The study was printed in the journal Nature nanotechnology. The invention comprises of a small square of germanium antimony telluride, which is a common ingredient in optical disks, held between two electrodes. It is also known as phase-change material, wherein it can change its phase from an amorphous insulator to a crystalline conductor when struck with a strong enough electric pulse. These will act as a resistor and capacitor and simulate the behavior of biological neurons' lipid bilayer membrane, according to International Business Times.

IBM explained that the researchers applied a series of electrical pulses to the artificial neurons. This resulted in the progressive crystallization of the phase-change material, which causes the neuron to fire. They further explained that this is known as the integrate-and-fire property of biological neurons, which is the foundation for event-based computation. It is similar on how the brain triggers a response when you touch something hot.

ArsTechnica stated that IBM has already developed a population of 500 of artificial neurons.

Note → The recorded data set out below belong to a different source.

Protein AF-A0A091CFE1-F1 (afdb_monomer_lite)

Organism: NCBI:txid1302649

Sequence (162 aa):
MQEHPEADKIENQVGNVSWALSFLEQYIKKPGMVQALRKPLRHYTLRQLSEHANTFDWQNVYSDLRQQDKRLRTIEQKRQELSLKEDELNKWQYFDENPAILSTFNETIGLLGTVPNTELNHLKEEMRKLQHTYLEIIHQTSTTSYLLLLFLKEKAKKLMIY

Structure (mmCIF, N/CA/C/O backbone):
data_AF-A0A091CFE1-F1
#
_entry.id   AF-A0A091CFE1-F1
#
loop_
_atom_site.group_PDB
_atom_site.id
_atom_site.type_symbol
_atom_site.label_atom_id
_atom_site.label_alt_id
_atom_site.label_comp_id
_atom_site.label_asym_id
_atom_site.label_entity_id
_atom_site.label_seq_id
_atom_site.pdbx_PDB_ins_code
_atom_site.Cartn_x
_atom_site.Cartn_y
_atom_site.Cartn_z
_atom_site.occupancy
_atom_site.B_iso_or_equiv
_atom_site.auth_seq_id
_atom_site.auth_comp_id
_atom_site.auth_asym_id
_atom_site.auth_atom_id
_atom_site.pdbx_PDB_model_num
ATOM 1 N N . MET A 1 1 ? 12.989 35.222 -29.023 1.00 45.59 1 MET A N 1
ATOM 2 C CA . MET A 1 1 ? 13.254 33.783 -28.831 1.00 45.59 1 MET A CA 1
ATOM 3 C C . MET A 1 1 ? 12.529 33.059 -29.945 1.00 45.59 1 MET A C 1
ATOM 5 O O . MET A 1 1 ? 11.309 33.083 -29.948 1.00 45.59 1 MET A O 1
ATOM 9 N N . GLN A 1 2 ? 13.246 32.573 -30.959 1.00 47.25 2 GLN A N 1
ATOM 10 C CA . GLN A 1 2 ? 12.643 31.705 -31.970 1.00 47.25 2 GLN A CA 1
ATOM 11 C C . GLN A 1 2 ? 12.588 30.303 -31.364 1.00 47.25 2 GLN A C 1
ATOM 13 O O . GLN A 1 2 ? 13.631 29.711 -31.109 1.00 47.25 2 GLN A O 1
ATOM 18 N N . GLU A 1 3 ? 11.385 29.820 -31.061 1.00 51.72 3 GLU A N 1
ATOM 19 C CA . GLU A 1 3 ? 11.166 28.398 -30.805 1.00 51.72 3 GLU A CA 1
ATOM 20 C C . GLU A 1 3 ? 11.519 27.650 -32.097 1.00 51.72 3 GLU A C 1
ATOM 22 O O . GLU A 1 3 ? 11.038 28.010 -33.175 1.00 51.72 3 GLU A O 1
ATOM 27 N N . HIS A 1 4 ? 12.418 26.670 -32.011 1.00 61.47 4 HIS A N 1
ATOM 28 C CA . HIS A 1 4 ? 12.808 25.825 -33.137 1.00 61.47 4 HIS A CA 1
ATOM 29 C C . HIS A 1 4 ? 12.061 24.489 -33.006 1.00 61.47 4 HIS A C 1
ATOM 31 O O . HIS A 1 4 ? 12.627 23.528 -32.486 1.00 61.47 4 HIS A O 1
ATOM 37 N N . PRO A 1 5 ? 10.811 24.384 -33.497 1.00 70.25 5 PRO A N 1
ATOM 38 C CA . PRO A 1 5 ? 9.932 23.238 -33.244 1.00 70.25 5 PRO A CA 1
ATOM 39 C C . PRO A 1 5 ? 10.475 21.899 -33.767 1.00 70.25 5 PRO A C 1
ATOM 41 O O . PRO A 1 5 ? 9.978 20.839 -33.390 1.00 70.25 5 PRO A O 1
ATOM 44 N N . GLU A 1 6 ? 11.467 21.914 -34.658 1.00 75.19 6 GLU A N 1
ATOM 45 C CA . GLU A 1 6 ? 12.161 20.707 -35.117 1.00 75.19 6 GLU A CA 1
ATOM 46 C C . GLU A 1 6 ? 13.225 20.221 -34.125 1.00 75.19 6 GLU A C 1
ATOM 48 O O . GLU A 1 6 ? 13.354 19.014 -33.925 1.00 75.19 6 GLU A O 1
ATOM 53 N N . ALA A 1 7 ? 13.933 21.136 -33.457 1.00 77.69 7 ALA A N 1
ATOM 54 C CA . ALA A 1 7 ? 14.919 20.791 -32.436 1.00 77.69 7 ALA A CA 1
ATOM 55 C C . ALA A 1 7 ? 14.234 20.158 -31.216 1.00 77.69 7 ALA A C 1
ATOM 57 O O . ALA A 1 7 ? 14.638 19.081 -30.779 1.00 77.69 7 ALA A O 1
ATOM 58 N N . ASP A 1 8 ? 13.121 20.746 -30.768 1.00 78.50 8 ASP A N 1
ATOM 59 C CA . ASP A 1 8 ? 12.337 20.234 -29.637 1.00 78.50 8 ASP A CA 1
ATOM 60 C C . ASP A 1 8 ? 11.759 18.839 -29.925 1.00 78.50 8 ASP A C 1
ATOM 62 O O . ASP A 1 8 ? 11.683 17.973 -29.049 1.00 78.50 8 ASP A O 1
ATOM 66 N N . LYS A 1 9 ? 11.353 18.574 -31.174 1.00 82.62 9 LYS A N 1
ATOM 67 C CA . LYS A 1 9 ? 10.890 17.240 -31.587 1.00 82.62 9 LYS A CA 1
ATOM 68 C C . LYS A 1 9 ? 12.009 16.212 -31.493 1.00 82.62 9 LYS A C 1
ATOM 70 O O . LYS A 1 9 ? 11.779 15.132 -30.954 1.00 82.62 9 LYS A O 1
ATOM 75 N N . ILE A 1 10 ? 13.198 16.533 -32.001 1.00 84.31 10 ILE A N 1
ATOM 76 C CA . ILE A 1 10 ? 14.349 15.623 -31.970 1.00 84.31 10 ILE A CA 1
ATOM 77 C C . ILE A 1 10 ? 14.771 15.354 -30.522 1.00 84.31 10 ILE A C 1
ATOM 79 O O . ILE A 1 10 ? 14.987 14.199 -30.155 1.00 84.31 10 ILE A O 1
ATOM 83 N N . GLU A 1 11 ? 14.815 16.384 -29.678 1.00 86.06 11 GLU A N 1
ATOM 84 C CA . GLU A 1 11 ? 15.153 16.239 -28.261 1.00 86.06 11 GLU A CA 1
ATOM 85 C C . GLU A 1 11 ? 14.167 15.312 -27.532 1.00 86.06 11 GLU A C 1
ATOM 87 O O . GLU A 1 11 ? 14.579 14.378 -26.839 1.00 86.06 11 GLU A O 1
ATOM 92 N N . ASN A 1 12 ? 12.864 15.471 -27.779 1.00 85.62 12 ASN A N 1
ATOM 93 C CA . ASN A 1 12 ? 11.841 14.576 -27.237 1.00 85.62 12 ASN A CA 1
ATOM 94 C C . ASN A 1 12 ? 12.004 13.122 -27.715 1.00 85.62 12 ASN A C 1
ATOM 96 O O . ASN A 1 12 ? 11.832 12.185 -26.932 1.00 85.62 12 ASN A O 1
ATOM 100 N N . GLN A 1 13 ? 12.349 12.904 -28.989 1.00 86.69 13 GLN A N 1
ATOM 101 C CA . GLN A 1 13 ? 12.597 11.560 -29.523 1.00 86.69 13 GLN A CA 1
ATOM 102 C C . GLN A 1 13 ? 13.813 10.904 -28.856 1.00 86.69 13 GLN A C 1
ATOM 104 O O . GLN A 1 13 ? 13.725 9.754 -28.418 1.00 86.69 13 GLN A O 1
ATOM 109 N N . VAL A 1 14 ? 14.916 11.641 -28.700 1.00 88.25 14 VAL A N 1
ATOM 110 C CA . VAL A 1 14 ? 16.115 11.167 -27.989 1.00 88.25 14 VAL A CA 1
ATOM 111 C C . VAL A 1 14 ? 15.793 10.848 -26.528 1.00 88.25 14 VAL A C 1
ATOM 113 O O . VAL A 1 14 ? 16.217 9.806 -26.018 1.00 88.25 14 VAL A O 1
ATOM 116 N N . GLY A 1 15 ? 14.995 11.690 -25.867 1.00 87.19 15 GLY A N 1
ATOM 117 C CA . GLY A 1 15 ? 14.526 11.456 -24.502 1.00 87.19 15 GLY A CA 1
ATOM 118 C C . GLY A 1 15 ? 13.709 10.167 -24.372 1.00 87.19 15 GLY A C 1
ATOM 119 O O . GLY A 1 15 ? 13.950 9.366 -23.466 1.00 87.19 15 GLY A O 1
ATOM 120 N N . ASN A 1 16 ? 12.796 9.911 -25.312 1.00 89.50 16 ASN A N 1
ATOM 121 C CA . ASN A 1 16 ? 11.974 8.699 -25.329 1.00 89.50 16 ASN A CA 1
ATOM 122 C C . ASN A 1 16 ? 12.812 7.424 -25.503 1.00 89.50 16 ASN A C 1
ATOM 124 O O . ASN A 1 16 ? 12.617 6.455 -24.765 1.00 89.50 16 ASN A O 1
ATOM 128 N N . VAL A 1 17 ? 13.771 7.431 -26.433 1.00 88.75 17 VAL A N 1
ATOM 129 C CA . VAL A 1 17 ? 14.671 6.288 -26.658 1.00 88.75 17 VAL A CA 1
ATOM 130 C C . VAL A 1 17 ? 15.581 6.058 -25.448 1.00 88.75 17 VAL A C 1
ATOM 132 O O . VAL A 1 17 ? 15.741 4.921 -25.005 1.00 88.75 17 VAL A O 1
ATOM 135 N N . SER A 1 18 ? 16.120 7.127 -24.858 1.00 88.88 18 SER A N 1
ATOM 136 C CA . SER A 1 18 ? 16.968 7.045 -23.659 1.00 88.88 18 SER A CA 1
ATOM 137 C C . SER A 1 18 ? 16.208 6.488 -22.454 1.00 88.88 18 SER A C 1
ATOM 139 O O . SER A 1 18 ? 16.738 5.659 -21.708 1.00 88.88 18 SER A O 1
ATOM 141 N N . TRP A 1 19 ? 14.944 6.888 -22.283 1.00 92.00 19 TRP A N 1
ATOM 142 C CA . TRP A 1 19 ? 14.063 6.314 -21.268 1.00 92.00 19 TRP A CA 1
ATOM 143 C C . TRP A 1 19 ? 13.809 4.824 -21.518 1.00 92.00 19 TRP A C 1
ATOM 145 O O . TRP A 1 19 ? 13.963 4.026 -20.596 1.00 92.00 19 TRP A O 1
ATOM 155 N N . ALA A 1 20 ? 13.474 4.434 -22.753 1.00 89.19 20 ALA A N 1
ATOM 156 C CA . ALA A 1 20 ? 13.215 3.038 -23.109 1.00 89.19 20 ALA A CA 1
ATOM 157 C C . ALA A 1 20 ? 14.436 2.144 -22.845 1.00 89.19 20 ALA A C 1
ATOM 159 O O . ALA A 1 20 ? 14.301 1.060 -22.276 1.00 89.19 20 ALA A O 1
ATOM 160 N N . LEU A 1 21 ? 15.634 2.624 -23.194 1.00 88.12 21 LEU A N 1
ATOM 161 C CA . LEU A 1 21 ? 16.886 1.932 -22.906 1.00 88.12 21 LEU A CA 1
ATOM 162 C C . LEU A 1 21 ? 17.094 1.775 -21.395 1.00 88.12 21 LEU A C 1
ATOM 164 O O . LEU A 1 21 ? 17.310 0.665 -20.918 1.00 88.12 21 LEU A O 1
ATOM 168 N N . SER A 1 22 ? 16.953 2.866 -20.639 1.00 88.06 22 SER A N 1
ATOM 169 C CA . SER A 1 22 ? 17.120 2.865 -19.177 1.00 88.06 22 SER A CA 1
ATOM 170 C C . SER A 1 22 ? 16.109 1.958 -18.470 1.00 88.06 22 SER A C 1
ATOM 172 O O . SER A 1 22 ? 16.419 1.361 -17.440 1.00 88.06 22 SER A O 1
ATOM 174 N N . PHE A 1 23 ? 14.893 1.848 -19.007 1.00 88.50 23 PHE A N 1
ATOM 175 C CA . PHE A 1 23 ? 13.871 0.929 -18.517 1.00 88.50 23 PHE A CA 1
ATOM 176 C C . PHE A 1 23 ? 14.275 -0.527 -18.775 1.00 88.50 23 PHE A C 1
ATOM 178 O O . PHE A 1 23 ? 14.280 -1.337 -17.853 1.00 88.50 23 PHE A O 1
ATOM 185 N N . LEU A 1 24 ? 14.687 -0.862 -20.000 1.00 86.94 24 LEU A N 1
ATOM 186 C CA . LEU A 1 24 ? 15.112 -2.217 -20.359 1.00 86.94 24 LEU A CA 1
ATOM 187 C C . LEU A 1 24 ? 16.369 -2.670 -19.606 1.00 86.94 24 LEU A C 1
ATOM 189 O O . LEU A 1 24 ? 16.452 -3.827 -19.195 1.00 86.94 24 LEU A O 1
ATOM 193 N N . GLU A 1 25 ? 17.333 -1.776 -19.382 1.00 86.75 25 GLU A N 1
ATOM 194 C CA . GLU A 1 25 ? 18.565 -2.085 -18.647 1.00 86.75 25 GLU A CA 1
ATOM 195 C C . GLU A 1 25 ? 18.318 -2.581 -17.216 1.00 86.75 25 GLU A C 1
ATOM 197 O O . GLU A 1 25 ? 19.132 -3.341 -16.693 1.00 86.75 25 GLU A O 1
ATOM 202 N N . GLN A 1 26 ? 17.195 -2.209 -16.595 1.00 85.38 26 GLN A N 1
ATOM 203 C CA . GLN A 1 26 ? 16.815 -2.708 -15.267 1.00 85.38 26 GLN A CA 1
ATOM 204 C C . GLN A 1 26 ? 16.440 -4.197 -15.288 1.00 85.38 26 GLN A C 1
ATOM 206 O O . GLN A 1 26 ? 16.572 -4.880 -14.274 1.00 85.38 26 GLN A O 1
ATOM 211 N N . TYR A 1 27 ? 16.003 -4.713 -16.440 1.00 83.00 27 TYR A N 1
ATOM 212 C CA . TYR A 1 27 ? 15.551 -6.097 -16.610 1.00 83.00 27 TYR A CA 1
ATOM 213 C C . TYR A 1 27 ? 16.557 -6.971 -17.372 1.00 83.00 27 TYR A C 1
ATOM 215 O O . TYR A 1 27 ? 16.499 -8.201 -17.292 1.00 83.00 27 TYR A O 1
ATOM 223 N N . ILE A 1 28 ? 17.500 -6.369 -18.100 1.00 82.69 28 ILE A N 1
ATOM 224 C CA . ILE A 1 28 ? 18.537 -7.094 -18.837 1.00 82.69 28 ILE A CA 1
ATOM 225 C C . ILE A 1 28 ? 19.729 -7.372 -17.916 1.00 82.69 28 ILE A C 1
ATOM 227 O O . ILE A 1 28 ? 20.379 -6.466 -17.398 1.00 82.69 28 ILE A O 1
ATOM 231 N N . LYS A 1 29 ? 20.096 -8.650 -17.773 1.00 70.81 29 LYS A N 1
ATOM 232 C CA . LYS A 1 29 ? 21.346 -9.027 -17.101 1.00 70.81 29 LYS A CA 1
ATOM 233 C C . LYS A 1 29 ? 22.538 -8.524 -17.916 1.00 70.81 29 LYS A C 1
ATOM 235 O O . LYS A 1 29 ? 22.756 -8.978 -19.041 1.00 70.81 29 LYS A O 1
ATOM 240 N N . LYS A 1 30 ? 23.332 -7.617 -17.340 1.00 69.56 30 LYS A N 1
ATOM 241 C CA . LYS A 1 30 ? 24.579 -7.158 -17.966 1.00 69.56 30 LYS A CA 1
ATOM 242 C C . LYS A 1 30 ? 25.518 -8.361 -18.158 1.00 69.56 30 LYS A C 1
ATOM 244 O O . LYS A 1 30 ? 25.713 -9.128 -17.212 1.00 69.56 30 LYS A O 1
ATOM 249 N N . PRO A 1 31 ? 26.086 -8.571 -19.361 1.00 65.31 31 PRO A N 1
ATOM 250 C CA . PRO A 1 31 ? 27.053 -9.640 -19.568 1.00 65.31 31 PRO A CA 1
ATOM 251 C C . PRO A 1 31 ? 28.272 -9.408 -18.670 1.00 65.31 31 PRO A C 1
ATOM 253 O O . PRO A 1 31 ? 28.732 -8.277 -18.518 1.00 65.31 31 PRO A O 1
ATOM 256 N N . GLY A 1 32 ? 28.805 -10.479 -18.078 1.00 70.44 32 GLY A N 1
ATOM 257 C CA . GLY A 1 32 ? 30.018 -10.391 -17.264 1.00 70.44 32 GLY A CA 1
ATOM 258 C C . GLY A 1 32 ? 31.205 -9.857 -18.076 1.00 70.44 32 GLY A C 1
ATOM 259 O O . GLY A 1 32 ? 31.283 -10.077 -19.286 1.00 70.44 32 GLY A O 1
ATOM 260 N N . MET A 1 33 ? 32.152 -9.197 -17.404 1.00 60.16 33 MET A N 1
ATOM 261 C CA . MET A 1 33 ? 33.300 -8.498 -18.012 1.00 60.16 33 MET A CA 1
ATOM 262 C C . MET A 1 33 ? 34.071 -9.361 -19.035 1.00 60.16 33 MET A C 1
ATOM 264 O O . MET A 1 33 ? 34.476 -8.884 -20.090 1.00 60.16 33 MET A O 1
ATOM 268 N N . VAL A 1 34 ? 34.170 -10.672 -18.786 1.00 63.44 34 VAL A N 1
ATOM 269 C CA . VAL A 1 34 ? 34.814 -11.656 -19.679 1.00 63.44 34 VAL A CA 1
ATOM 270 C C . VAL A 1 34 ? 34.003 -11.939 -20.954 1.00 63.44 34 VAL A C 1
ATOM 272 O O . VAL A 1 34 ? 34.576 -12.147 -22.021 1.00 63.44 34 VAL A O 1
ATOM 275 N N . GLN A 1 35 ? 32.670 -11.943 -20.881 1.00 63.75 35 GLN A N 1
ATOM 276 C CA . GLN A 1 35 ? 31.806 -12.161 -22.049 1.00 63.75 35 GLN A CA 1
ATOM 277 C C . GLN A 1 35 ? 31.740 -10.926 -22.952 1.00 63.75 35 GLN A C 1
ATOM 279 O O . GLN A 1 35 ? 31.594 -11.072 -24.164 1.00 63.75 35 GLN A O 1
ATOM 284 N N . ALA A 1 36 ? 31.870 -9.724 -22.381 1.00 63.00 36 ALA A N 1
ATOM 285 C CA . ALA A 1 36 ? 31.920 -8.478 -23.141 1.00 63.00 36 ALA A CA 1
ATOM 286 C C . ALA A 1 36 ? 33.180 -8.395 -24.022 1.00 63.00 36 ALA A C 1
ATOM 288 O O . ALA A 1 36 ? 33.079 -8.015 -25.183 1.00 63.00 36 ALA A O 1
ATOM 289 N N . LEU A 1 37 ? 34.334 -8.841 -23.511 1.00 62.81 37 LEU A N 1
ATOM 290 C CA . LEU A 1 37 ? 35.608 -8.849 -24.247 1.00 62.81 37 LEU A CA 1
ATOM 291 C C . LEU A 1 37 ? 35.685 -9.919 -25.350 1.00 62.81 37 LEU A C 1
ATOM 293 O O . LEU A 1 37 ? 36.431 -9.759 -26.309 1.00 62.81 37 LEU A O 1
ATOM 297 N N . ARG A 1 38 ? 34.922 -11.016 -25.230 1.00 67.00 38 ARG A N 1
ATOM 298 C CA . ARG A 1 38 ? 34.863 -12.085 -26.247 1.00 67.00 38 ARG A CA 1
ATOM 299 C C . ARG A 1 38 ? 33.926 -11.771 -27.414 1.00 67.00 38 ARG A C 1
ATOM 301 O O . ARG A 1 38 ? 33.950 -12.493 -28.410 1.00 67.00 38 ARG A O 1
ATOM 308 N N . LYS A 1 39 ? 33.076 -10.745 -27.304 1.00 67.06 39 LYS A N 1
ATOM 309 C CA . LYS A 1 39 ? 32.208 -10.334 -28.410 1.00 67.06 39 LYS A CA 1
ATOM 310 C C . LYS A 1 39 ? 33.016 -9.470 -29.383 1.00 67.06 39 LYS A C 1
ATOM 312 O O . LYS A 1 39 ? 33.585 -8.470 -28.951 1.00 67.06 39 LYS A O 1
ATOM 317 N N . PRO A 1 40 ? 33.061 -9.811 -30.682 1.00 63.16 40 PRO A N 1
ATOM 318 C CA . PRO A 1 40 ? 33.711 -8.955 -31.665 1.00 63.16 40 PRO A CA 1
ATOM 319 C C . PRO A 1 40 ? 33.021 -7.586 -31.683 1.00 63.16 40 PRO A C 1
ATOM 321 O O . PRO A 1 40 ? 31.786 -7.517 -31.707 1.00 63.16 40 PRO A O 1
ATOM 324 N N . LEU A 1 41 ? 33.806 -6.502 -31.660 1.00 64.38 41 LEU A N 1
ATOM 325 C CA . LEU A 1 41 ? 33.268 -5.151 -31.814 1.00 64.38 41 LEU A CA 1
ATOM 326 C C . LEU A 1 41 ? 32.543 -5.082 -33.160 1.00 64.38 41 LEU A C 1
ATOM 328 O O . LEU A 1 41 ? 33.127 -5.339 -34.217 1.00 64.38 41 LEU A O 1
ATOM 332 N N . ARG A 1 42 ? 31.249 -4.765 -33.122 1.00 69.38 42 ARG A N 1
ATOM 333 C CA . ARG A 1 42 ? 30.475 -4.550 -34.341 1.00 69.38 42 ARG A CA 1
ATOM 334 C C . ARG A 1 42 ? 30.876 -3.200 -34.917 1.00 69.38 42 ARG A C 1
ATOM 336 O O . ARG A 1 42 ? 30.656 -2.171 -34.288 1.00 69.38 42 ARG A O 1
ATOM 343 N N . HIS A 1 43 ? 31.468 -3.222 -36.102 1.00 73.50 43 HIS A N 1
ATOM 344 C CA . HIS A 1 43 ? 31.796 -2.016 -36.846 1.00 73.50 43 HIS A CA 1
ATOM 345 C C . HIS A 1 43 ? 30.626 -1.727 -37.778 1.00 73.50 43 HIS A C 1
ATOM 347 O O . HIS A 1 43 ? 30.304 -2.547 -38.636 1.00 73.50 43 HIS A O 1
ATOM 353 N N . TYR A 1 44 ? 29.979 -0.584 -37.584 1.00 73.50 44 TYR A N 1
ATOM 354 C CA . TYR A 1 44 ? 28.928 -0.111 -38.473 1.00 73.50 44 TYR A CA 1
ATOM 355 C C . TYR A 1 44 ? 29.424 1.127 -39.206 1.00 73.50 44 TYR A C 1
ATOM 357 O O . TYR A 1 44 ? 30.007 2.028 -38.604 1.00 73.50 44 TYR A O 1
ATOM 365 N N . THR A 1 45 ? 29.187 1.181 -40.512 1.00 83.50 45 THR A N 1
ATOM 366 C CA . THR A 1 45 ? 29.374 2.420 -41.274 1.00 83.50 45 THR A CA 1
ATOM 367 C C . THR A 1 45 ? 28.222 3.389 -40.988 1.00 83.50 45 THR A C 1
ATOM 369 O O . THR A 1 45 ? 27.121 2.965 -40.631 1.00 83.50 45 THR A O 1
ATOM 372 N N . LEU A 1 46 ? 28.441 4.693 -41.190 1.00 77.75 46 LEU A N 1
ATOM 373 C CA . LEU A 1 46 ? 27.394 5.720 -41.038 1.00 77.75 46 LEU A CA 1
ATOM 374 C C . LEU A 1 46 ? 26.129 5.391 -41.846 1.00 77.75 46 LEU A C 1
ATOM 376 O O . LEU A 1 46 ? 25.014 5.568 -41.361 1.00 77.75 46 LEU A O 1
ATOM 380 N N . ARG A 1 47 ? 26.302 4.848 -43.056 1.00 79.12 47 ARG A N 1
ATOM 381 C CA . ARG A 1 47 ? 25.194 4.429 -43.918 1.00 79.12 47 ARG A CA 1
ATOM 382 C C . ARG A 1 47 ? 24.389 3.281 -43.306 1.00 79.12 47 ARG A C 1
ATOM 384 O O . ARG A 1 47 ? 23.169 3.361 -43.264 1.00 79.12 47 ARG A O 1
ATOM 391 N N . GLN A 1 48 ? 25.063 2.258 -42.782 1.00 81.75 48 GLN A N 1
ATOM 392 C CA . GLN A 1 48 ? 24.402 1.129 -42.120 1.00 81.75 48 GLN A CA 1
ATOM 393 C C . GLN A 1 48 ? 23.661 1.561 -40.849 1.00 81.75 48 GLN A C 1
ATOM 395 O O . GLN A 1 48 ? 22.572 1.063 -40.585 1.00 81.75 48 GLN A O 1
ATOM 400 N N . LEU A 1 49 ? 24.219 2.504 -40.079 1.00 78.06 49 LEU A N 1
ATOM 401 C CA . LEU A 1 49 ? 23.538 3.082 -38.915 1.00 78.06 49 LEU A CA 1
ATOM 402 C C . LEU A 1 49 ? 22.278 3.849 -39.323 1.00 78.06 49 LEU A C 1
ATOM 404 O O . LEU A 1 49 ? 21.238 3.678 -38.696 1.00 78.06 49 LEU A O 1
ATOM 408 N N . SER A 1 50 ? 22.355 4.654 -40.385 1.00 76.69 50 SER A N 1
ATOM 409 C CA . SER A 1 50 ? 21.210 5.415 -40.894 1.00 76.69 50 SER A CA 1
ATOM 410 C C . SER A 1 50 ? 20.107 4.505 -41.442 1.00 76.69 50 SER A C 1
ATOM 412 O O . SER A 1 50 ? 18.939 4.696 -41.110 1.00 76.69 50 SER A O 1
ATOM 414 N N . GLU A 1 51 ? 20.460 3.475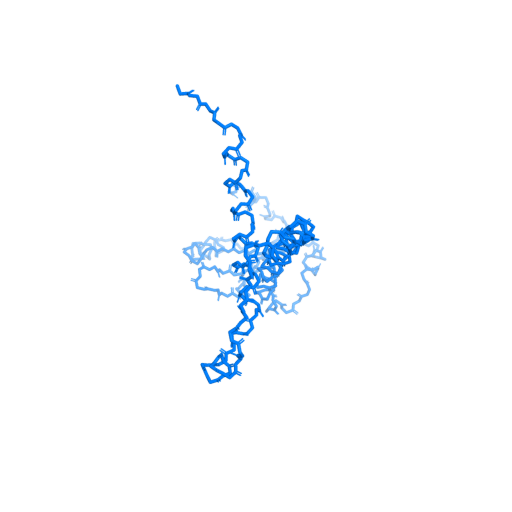 -42.215 1.00 82.75 51 GLU A N 1
ATOM 415 C CA . GLU A 1 51 ? 19.504 2.477 -42.710 1.00 82.75 51 GLU A CA 1
ATOM 416 C C . GLU A 1 51 ? 18.840 1.720 -41.548 1.00 82.75 51 GLU A C 1
ATOM 418 O O . GLU A 1 51 ? 17.625 1.516 -41.551 1.00 82.75 51 GLU A O 1
ATOM 423 N N . HIS A 1 52 ? 19.602 1.360 -40.512 1.00 78.75 52 HIS A N 1
ATOM 424 C CA . HIS A 1 52 ? 19.053 0.688 -39.337 1.00 78.75 52 HIS A CA 1
ATOM 425 C C . HIS A 1 52 ? 18.130 1.599 -38.517 1.00 78.75 52 HIS A C 1
ATOM 427 O O . HIS A 1 52 ? 17.047 1.179 -38.125 1.00 78.75 52 HIS A O 1
ATOM 433 N N . ALA A 1 53 ? 18.513 2.860 -38.306 1.00 76.50 53 ALA A N 1
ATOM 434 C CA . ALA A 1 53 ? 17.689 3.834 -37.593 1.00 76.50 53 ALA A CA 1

They used them to process a signal in a brain-like (neuromorphic) way. The IBM's artificial neuron has a neuronal membrane (lipid bilayer) around the spike generator (nucleus), inputs (dendrites) and an output (axon) juts like the biological neuron. It also has a back-propagation link from the spike generator back to the inputs. This is to strengthen of some of the input spikes. The difference is that the neuronal membrane is replaced with the germanium-antimony-tellurium.

An artificial neuron may also refer to as binary neuron, Nv neuron, or linear threshold function depending on the specific model. It has a mathematical function that conceives as a model of biological neurons. It receives one or more inputs (dendrites) and sums to create an output (axon).